Money For Lunch – Understand the Tax Implications of Selling Your House

Understand the Tax Implications of Selling Your House

July 28, 2017 4:20 PM0 commentsViews: 10

 

Taxes are an inevitable issue with a home sale, and it’s definitely worth a seller’s time to know the tax implications of selling a house. But your head doesn’t have to spin. Here’s some straight talk on some of the basics.

What You Need to Know About Federal Taxes

Although you don’t pay federal property taxes on your house, there can be federal taxes to pay on the income from its sale. But not for everyone. The Taxpayer Relief Act of 1997 says you do NOT have to pay capital gains tax on your home sale if:

  • You have lived in the house full-time for at least two of the previous five years, meaning it is a primary residence
  • Your profit (the sale price minus the price you paid for the house) is under $250,000 if single or $500,000 if married

If you do have profits over these amounts, the capital gains tax rate is 0% for people in the bottom tax brackets, 15% for most of us, and 20% for those in the top brackets.

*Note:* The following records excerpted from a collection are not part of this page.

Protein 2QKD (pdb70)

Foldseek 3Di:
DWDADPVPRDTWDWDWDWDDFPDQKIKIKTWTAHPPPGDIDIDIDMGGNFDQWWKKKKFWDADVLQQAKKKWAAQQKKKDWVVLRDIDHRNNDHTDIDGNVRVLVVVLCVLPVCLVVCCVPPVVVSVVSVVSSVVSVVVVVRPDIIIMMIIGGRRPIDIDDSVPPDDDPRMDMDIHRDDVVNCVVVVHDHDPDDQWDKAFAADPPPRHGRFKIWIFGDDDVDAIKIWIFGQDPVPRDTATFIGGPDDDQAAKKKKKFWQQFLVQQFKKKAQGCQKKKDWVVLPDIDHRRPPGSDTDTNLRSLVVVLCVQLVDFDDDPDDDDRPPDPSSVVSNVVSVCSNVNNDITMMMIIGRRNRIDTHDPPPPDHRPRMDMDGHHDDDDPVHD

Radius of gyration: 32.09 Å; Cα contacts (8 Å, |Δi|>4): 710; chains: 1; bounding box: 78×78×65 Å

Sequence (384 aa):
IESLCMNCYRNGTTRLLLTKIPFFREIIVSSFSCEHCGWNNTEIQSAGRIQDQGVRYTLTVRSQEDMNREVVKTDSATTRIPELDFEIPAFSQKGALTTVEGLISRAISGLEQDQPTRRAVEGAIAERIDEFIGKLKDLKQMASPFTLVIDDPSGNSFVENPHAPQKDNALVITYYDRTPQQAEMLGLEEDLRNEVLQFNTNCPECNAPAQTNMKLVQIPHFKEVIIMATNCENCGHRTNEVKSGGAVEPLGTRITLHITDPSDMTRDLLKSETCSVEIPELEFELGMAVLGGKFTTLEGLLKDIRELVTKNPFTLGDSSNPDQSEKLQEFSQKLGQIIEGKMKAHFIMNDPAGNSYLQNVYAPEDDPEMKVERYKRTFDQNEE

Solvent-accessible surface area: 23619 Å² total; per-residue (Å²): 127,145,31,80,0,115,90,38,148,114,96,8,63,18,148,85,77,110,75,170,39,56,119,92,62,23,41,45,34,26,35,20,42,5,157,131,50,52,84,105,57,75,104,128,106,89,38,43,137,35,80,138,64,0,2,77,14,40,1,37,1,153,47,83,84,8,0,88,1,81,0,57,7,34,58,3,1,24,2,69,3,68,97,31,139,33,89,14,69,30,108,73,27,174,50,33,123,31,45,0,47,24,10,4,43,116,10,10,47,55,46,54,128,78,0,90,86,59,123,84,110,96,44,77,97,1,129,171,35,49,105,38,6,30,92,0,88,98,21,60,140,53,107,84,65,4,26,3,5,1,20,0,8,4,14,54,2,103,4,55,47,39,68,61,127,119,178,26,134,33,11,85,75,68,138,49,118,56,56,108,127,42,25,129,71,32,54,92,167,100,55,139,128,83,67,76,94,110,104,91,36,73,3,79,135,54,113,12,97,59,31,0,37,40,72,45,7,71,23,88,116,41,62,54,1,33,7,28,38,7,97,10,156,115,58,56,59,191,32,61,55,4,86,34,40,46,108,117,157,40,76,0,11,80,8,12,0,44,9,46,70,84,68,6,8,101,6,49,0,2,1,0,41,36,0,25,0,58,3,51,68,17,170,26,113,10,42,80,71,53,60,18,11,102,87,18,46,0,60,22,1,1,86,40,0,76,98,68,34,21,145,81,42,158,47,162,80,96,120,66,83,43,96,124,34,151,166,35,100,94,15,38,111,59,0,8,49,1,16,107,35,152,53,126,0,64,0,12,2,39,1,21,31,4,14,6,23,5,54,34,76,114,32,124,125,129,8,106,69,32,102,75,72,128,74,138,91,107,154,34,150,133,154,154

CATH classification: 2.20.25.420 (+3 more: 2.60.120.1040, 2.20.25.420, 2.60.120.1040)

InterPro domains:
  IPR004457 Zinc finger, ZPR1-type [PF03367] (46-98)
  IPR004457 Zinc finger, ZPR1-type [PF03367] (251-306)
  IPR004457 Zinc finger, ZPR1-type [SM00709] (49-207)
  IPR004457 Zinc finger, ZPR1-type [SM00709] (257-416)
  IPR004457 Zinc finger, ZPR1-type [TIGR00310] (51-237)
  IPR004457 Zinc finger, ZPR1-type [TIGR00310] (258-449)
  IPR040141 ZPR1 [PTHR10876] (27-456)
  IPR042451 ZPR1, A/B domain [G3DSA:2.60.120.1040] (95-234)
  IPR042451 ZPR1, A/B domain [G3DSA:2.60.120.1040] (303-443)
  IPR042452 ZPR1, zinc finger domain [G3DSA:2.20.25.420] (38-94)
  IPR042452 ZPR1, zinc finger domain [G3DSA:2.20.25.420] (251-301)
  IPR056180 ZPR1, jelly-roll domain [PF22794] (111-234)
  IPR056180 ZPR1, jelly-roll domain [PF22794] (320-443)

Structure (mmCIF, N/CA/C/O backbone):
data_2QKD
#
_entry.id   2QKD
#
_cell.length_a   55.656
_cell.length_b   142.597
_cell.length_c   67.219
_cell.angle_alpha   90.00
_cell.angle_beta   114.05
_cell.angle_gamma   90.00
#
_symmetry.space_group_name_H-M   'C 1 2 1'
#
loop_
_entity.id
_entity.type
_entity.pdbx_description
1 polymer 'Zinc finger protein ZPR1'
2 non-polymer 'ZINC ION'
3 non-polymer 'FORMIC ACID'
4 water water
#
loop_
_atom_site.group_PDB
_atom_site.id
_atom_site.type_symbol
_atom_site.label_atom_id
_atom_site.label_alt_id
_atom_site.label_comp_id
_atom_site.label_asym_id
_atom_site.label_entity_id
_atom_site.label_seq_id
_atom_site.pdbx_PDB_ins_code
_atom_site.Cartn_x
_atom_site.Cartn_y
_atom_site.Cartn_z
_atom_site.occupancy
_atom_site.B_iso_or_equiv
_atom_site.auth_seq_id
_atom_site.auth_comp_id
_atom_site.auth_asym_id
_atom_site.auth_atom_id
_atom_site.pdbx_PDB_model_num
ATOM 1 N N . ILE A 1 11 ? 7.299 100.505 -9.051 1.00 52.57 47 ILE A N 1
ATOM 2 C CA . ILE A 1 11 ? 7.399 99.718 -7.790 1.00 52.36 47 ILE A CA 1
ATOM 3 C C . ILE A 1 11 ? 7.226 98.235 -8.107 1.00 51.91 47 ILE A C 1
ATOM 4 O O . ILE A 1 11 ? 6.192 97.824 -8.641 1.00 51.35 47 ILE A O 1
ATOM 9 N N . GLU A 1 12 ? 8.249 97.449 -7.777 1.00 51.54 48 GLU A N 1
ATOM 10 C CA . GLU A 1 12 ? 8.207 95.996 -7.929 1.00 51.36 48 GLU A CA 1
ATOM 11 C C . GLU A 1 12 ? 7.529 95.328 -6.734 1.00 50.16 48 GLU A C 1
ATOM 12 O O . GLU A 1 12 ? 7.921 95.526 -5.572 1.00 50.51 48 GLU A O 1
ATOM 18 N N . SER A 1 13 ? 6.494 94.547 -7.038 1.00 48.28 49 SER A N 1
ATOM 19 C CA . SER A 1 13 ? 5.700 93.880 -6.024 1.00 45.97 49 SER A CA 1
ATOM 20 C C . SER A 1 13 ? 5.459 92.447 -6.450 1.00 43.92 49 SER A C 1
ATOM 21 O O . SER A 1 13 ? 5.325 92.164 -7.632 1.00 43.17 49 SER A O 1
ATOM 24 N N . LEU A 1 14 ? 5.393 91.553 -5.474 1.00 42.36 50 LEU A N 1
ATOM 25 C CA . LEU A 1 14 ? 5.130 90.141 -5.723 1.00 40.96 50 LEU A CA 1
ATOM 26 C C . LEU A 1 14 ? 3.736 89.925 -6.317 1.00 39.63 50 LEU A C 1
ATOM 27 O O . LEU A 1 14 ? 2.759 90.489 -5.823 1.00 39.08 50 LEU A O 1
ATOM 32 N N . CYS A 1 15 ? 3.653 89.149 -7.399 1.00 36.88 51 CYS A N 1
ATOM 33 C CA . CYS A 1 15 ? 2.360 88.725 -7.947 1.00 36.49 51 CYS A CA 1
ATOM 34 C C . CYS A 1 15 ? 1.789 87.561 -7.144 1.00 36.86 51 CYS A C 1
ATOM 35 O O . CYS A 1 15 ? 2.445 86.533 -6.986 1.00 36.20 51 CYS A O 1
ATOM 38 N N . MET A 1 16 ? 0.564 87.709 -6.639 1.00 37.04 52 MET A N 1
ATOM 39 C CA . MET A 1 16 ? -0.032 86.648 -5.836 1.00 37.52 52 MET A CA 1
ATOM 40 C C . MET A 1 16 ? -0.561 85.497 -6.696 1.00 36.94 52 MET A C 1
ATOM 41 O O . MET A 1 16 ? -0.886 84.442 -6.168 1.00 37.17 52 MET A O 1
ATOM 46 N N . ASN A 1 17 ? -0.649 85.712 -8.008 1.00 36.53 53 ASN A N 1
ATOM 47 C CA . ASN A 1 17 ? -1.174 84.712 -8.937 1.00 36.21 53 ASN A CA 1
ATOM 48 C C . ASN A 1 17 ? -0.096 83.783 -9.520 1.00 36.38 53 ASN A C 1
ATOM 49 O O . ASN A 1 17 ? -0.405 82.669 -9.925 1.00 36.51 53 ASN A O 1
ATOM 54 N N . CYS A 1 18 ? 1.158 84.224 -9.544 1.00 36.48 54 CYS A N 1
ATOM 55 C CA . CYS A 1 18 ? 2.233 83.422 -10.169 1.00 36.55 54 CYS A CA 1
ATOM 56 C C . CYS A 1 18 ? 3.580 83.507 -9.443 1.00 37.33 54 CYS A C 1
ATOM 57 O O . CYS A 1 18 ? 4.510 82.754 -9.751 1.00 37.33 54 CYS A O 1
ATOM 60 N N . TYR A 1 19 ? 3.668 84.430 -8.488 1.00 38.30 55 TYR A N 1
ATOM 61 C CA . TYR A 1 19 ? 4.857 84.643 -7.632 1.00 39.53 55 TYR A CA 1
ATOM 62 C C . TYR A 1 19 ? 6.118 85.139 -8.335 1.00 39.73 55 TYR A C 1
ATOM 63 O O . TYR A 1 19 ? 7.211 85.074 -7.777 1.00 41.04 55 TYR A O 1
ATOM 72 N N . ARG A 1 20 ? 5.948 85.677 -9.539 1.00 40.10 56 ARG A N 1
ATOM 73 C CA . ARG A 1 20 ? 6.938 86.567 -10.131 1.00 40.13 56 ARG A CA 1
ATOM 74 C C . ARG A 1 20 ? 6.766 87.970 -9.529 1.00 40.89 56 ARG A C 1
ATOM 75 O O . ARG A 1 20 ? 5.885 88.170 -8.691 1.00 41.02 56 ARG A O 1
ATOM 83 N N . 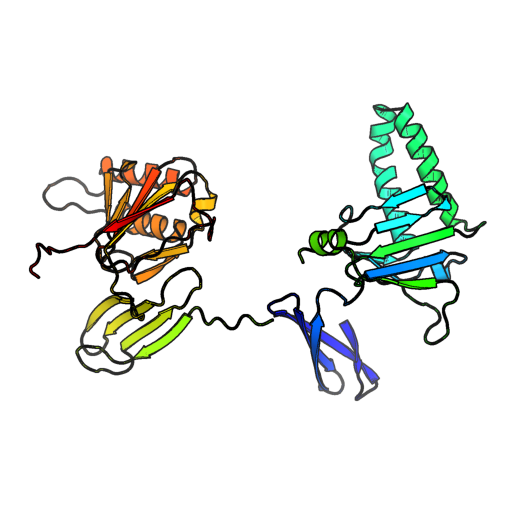ASN A 1 21 ? 7.616 88.919 -9.925 1.00 40.79 57 ASN A N 1
ATOM 84 C CA . ASN A 1 21 ? 7.435 90.321 -9.563 1.00 41.08 57 ASN A CA 1
ATOM 85 C C . ASN A 1 21 ? 6.699 91.050 -10.677 1.00 40.50 57 ASN A C 1
ATOM 86 O O . ASN A 1 21 ? 7.086 90.971 -11.840 1.00 39.81 57 ASN A O 1
ATOM 91 N N . GLY A 1 22 ? 5.615 91.735 -10.317 1.00 40.69 58 GLY A N 1
ATOM 92 C CA . GLY A 1 22 ? 4.904 92.612 -11.245 1.00 40.14 58 GLY A CA 1
ATOM 93 C C . GLY A 1 22 ? 5.119 94.060 -10.858 1.00 40.81 58 GLY A C 1
ATOM 94 O O . GLY A 1 22 ? 6.091 94.384 -10.150 1.00 40.27 58 GLY A O 1
ATOM 95 N N . THR A 1 23 ? 4.208 94.925 -11.311 1.00 39.87 59 THR A N 1
ATOM 96 C CA . THR A 1 23 ? 4.327 96.371 -11.124 1.00 40.41 59 THR A CA 1
ATOM 97 C C . THR A 1 23 ? 3.120 96.948 -10.372 1.00 39.56 59 THR A C 1
ATOM 98 O O . THR A 1 23 ? 1.978 96.612 -10.688 1.00 38.71 59 THR A O 1
ATOM 102 N N . THR A 1 24 ? 3.388 97.808 -9.386 1.00 38.76 60 THR A N 1
ATOM 103 C CA . THR A 1 24 ? 2.340 98.548 -8.683 1.00 38.37 60 THR A CA 1
ATOM 104 C C . THR A 1 24 ? 2.449 100.045 -8.999 1.00 38.20 60 THR A C 1
ATOM 105 O O . THR A 1 24 ? 3.507 100.650 -8.797 1.00 37.90 60 THR A O 1
ATOM 109 N N . ARG A 1 25 ? 1.361 100.627 -9.500 1.00 37.24 61 ARG A N 1
ATOM 110 C CA . ARG A 1 25 ? 1.250 102.070 -9.661 1.00 37.07 61 ARG A CA 1
ATOM 111 C C . ARG A 1 25 ? 0.429 102.624 -8.504 1.00 36.17 61 ARG A C 1
ATOM 112 O O . ARG A 1 25 ? -0.631 102.073 -8.170 1.00 35.08 61 ARG A O 1
ATOM 120 N N . LEU A 1 26 ? 0.908 103.729 -7.927 1.00 35.11 62 LEU A N 1
ATOM 121 C CA . LEU A 1 26 ? 0.235 104.390 -6.816 1.00 34.85 62 LEU A CA 1
ATOM 122 C C . LEU A 1 26 ? -0.376 105.713 -7.276 1.00 34.26 62 LEU A C 1
ATOM 123 O O . LEU A 1 26 ? 0.334 106.611 -7.740 1.00 34.79 62 LEU A O 1
ATOM 128 N N . LEU A 1 27 ? -1.697 105.817 -7.179 1.00 33.26 63 LEU A N 1
ATOM 129 C CA . LEU A 1 27 ? -2.416 107.015 -7.607 1.00 32.73 63 LEU A CA 1
ATOM 130 C C . LEU A 1 27 ? -2.970 107.705 -6.382 1.00 32.27 63 LEU A C 1
ATOM 131 O O . LEU A 1 27 ? -3.853 107.155 -5.721 1.00 31.17 63 LEU A O 1
ATOM 136 N N . LEU A 1 28 ? -2.451 108.899 -6.085 1.00 31.76 64 LEU A N 1
ATOM 137 C CA . LEU A 1 28 ? -2.795 109.598 -4.849 1.00 31.60 64 LEU A CA 1
ATOM 138 C C . LEU A 1 28 ? -3.724 110.776 -5.118 1.00 31.30 64 LEU A C 1
ATOM 139 O O . LEU A 1 28 ? -3.516 111.529 -6.064 1.00 30.24 64 LEU A O 1
ATOM 144 N N . THR A 1 29 ? -4.739 110.919 -4.267 1.00 31.09 65 THR A N 1
ATOM 145 C CA . THR A 1 29 ? -5.724 111.987 -4.371 1.00 31.40 65 THR A CA 1
ATOM 146 C C . THR A 1 29 ? -5.874 112.693 -3.032 1.00 31.83 65 THR A C 1
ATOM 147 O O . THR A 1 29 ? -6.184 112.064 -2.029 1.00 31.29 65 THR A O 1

There can be exceptions if you are selling under duress, because of a health crisis or lost employment.

On another “federal” note, some misunderstanding has arisen out there about capital gains tax under the Affordable Care Act. There is NOT an automatic 3.8% tax on all home sales.

Real Estate Tax for Sellers and Buyers

The seller pays the property tax from the start of the tax year to the date of closing (the tax year varies by state, so you can check yours on this listing of property tax calendars). After the closing date, the buyer is responsible for the rest of the year’s taxes.

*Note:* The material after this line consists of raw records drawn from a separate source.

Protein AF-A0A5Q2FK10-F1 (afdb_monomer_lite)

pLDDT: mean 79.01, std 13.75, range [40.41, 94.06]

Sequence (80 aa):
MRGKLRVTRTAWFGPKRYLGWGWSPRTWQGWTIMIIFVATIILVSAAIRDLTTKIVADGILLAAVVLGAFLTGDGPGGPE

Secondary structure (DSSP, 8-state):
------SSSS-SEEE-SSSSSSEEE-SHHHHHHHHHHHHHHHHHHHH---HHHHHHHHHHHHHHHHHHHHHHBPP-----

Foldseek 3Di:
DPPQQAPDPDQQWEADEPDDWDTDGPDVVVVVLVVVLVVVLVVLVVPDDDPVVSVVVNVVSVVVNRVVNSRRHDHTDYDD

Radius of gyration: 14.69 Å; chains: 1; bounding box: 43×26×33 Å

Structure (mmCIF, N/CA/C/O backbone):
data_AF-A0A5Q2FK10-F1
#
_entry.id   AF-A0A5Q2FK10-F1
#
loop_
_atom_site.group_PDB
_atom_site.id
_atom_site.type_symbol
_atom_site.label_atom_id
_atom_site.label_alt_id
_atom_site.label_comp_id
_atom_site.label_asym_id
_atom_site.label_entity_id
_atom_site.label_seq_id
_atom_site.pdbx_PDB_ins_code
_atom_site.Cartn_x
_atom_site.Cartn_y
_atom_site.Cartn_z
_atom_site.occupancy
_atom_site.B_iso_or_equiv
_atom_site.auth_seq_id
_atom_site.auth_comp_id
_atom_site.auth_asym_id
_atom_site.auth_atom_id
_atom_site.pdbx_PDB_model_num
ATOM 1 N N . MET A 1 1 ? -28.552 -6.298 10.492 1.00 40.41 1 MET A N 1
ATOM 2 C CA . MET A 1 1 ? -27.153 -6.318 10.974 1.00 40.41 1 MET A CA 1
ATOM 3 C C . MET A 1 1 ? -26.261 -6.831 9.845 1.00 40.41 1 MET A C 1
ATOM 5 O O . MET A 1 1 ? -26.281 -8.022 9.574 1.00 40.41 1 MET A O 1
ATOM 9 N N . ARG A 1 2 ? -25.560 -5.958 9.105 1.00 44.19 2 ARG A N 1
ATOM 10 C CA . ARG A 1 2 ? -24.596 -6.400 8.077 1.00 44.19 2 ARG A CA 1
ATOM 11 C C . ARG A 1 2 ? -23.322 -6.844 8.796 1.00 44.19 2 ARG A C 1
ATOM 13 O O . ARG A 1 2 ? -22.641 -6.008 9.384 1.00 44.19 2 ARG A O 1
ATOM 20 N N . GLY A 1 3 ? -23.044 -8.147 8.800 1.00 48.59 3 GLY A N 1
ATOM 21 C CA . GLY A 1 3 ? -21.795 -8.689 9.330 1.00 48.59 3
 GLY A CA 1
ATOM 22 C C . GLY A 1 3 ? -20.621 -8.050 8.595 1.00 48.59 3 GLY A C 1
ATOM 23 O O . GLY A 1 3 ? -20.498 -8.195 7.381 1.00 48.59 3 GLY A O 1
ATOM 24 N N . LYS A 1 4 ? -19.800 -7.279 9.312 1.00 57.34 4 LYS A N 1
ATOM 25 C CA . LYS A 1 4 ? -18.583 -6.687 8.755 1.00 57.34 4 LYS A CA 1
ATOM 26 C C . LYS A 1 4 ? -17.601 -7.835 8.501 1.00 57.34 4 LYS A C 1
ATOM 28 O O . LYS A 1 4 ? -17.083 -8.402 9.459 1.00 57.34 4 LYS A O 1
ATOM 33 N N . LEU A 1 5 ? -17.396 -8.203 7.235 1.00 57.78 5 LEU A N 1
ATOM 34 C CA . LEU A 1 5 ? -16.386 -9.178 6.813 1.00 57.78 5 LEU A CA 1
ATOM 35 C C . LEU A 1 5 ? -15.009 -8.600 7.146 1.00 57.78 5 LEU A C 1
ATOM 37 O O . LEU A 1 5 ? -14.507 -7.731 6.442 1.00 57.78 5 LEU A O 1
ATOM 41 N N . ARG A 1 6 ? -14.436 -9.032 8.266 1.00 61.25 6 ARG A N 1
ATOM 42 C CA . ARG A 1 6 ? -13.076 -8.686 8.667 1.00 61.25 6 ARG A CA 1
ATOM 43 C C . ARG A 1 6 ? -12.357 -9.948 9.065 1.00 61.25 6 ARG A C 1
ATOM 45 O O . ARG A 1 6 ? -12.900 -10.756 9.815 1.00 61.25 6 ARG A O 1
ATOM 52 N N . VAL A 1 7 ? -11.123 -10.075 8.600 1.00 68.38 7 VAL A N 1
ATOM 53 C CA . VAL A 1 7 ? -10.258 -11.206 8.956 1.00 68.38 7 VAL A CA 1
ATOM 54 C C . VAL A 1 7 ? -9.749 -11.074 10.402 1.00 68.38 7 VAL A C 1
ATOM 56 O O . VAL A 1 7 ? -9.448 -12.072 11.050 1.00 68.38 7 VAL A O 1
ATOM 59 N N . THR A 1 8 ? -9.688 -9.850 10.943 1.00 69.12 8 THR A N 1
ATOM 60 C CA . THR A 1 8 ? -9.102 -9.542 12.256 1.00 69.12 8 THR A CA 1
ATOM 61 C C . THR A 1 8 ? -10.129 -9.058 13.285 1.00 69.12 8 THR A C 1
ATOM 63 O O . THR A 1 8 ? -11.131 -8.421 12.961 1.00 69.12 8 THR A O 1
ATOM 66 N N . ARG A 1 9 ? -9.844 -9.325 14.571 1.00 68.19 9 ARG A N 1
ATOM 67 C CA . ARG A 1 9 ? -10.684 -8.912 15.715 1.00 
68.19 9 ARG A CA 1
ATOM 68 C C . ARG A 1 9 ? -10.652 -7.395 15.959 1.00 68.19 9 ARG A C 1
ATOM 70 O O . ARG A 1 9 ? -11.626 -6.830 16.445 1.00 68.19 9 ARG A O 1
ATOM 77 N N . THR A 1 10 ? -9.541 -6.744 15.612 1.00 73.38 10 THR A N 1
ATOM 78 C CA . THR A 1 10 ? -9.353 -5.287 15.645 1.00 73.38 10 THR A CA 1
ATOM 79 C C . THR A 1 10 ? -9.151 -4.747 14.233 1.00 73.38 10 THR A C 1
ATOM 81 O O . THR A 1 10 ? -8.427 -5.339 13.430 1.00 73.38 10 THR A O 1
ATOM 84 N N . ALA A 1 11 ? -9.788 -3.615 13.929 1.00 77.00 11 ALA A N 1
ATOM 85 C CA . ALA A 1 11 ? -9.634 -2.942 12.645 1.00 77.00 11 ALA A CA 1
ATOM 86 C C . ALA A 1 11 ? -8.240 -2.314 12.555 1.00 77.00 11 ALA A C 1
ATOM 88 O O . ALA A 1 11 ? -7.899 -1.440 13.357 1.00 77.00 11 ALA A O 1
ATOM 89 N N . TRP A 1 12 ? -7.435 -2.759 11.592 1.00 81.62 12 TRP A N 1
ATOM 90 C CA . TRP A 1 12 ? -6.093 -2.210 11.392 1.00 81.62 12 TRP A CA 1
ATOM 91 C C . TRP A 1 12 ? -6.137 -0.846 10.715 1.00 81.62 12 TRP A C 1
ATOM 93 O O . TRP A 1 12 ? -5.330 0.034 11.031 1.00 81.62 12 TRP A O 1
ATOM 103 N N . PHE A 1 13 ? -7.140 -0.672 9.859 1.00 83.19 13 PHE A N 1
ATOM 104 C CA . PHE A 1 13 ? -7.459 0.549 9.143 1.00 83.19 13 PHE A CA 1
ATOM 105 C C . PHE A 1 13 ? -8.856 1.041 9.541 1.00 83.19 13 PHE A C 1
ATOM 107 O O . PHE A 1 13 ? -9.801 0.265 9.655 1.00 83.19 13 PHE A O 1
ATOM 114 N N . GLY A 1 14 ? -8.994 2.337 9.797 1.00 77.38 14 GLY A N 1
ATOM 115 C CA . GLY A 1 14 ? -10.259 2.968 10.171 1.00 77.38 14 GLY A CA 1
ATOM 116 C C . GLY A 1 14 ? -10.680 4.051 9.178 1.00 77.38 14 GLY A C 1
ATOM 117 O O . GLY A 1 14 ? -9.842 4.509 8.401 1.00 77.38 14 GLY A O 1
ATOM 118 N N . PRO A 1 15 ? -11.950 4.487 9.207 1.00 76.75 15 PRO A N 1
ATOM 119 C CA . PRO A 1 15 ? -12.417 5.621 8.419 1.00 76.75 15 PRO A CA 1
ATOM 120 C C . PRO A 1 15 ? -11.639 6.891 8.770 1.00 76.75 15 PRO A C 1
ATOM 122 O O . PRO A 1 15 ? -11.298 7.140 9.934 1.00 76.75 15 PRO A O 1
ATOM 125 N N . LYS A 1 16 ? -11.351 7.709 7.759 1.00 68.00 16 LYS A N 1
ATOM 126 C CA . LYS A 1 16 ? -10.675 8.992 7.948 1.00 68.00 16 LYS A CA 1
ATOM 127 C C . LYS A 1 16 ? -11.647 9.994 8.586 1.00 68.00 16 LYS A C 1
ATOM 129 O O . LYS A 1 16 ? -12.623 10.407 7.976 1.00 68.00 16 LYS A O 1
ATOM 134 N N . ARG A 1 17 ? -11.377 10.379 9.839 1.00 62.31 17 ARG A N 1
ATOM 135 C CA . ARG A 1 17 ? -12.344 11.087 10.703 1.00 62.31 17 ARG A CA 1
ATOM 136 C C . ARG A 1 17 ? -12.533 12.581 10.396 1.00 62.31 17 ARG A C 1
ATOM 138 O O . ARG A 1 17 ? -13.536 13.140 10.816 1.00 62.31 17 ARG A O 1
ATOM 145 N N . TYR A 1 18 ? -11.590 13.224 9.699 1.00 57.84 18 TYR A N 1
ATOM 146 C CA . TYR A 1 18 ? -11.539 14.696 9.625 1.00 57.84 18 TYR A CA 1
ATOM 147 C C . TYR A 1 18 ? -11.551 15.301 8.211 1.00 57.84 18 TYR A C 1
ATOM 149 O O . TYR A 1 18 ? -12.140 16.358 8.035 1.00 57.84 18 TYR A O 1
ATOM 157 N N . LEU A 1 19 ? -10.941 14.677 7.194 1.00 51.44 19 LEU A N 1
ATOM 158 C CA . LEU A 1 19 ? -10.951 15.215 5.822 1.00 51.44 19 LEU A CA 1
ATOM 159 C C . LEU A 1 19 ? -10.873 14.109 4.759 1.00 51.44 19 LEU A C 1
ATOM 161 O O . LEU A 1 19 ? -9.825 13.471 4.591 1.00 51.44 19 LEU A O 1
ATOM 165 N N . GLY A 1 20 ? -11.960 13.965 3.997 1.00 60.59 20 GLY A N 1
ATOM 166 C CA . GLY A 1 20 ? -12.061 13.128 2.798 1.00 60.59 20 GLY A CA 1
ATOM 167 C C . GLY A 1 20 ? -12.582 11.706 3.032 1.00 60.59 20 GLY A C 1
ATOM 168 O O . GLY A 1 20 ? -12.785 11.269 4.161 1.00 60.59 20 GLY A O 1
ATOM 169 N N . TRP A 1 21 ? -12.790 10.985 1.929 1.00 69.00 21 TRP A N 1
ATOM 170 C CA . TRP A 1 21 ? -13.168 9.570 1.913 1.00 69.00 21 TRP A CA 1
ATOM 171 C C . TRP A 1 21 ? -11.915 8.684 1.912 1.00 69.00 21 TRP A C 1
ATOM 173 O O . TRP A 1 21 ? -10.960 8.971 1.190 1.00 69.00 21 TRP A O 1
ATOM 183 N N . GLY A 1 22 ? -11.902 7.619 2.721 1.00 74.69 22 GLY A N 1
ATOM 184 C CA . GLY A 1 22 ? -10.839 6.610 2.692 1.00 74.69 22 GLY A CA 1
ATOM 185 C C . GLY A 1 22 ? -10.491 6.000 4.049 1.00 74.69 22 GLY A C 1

If you prepaid your real estate tax for the year and then sell the house, the buyer should reimburse you a prorated amount. Make sure that’s in the contract they sign! Likewise, if you owe taxes, the contract will need to include the prorated amount that you’ll pay the buyer.

Writing It Off

The IRS assumes the seller paid property tax up to the date of sale, so you can itemize that amount as a deduction for that year.

If you’re selling because you’re relocating for a job, you can write off some costs if the following applies:

  • The distance between old and new jobs is 50+ miles more than your previous commute
  • You work full time 39+ weeks in the new location your first year there
  • You work full time 78+ weeks within two years if you are sole proprietor or partner and have transferred yourself

Here’s what you can write off:

  • The cost of packing, shipping, and insuring possessions, including 30 days of storage
  • Moving costs, such as lodging along the way and gas/mileage
  • The cost of switching utilities from your old to your new home

Get IRS form 3093 (Moving Expenses).

When to Ask a Specialist

Some selling situations come with trickier tax questions you should bring to an attorney, and your real estate agent may be able to recommend one. These questions might include:

  • Dealing with estate taxes
  • Putting a property in the name of an estate or company instead of in your own name
  • Buying or selling property in the United States if you are not a citizen or a resident

Taxes can be a complicated, but knowing the basics helps you do further research and ask the right questions.